I don’t believe there is anyone involved in the industry who wouldn’t love to be naive enough to think we can do away with killing horses. But the cold hard facts here in the real world (back at the ranch) are this. We will continue to produce excess horses which, for one reason or another, have more value over the scale than under saddle or in harness. Whether this is due to poor training, poor breeding, poor marketing, poor management, poor economy, or just plain bad luck on the horse’s part is immaterial. We will have a need for destroying this over production somehow as long as we have horses being raised by humans. No law will ever change this. No law will ever insure good animal husbandry.

An interesting side note to this, ever notice how the people causing the problem is also someone other than those doing the lecturing?

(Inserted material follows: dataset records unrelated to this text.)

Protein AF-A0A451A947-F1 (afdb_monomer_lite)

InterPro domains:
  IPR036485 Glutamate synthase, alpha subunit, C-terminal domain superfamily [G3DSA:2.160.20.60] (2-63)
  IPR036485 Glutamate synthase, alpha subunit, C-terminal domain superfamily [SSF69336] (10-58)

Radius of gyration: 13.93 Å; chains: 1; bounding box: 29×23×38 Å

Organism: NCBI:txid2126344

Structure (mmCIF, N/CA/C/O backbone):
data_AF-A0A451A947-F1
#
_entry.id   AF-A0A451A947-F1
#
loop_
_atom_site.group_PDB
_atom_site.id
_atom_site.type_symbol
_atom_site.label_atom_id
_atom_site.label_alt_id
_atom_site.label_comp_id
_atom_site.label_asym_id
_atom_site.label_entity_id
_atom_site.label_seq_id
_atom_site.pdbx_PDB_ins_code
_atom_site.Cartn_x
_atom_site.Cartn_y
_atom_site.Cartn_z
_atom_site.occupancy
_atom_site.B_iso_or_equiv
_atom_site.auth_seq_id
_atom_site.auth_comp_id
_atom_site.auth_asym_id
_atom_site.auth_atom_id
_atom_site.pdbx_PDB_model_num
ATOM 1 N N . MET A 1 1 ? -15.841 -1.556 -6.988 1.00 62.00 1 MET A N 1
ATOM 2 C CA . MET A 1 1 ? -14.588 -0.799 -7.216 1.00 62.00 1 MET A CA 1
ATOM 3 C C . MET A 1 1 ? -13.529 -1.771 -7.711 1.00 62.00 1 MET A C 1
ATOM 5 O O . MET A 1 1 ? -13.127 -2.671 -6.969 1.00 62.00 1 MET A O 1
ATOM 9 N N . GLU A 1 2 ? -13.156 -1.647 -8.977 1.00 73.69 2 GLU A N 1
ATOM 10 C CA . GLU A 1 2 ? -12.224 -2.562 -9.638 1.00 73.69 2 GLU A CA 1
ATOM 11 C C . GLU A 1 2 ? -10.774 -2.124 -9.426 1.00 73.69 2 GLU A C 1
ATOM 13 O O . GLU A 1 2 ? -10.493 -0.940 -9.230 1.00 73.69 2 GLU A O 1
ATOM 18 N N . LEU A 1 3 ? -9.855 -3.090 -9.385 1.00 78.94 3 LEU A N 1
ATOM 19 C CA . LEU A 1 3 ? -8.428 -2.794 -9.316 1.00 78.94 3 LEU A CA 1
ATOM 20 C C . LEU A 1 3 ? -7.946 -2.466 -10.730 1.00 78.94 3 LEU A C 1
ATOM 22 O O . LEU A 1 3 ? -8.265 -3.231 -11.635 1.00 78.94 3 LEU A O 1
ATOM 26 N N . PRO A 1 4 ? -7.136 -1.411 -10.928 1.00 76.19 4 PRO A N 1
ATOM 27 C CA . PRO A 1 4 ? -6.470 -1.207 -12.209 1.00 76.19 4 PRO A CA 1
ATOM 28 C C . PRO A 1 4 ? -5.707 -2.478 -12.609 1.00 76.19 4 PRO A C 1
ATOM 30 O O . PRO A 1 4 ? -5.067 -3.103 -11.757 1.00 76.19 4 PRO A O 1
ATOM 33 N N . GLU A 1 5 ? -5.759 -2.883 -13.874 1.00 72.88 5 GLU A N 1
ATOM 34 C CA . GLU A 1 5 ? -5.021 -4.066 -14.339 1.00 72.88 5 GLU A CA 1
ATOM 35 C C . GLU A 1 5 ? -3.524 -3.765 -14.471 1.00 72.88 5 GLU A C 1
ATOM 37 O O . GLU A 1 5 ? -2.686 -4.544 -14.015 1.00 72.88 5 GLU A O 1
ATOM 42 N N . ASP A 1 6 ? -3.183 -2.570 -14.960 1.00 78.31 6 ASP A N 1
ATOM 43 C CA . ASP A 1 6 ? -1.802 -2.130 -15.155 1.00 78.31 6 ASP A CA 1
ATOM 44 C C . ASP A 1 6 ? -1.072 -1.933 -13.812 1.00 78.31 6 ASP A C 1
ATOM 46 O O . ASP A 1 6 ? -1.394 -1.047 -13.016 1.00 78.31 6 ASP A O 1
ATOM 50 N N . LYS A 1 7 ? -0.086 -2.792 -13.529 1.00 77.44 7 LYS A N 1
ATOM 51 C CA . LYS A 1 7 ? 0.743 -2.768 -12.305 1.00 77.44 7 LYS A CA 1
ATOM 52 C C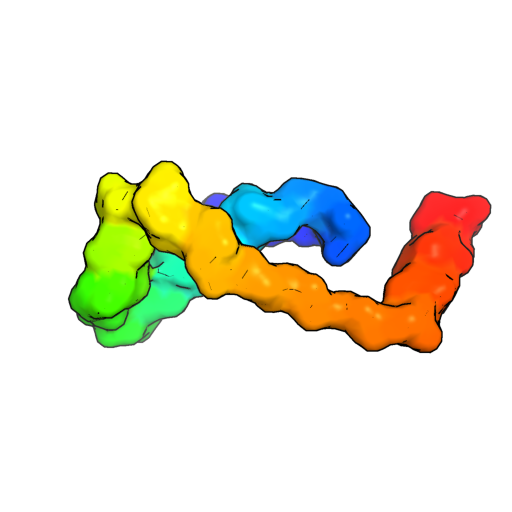 . LYS A 1 7 ? 1.887 -1.746 -12.361 1.00 77.44 7 LYS A C 1
ATOM 54 O O . LYS A 1 7 ? 2.533 -1.476 -11.344 1.00 77.44 7 LYS A O 1
ATOM 59 N N . LEU A 1 8 ? 2.161 -1.185 -13.534 1.00 79.88 8 LEU A N 1
ATOM 60 C CA . LEU A 1 8 ? 3.158 -0.139 -13.730 1.00 79.88 8 LEU A CA 1
ATOM 61 C C . LEU A 1 8 ? 2.553 1.254 -13.538 1.00 79.88 8 LEU A C 1
ATOM 63 O O . LEU A 1 8 ? 3.283 2.162 -13.144 1.00 79.88 8 LEU A O 1
ATOM 67 N N . ARG A 1 9 ? 1.240 1.411 -13.742 1.00 83.56 9 ARG A N 1
ATOM 68 C CA . ARG A 1 9 ? 0.530 2.696 -13.663 1.00 83.56 9 ARG A CA 1
ATOM 69 C C . ARG A 1 9 ? -0.567 2.699 -12.593 1.00 83.56 9 ARG A C 1
ATOM 71 O O . ARG A 1 9 ? -0.863 1.696 -11.952 1.00 83.56 9 ARG A O 1
ATOM 78 N N . HIS A 1 10 ? -1.176 3.868 -12.391 1.00 90.19 10 HIS A N 1
ATOM 79 C CA . HIS A 1 10 ? -2.345 4.063 -11.520 1.00 90.19 10 HIS A CA 1
ATOM 80 C C . HIS A 1 10 ? -2.160 3.603 -10.061 1.00 90.19 10 HIS A C 1
ATOM 82 O O . HIS A 1 10 ? -3.129 3.240 -9.391 1.00 90.19 10 HIS A O 1
ATOM 88 N N . ASP A 1 11 ? -0.934 3.666 -9.535 1.00 91.75 11 ASP A N 1
ATOM 89 C CA . ASP A 1 11 ? -0.598 3.159 -8.198 1.00 91.75 11 ASP A CA 1
ATOM 90 C C . ASP A 1 11 ? -1.427 3.803 -7.090 1.00 91.75 11 ASP A C 1
ATOM 92 O O . ASP A 1 11 ? -1.951 3.113 -6.219 1.00 91.75 11 ASP A O 1
ATOM 96 N N . ALA A 1 12 ? -1.622 5.121 -7.159 1.00 92.75 12 ALA A N 1
ATOM 97 C CA . ALA A 1 12 ? -2.430 5.840 -6.185 1.00 92.75 12 ALA A CA 1
ATOM 98 C C . ALA A 1 12 ? -3.890 5.351 -6.183 1.00 92.75 12 ALA A C 1
ATOM 100 O O . ALA A 1 12 ? -4.501 5.233 -5.116 1.00 92.75 12 ALA A O 1
ATOM 101 N N . ALA A 1 13 ? -4.464 5.076 -7.359 1.00 92.50 13 ALA A N 1
ATOM 102 C CA . ALA A 1 13 ? -5.827 4.563 -7.484 1.00 92.50 13 ALA A CA 1
ATOM 103 C C . ALA A 1 13 ? -5.910 3.125 -6.960 1.00 92.50 13 ALA A C 1
ATOM 105 O O . ALA A 1 13 ? -6.757 2.834 -6.119 1.00 92.50 13 ALA A O 1
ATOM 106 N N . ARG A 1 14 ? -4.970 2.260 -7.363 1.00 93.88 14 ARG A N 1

Well, let’s put away the soapbox and get to the point. We intend to put some practical back in this horse debate, by some examples of common sense, good horses, good horsemanship, down to earth opinions, and take on some fads we feel contribute to cull horses in a time when that very culling system is being questioned. Except in passing on the occasional once a week “How can this possibly make sense rant” (we are aging and female, we must bitch to survive, it’s a law of nature) we won’t be preaching the pro-slaughter agenda so don’t get your panties bunched if that’s not your cup of tea. There will be plenty here you might just agree with or learn from. In our opinion the responsible horse ownership is still here. It always has been. If this interests you in any way stop back, read a bit, maybe laugh a bit, and hopefully think a lot. The subjects will be varied so the next one may be just exactly what you were thinking.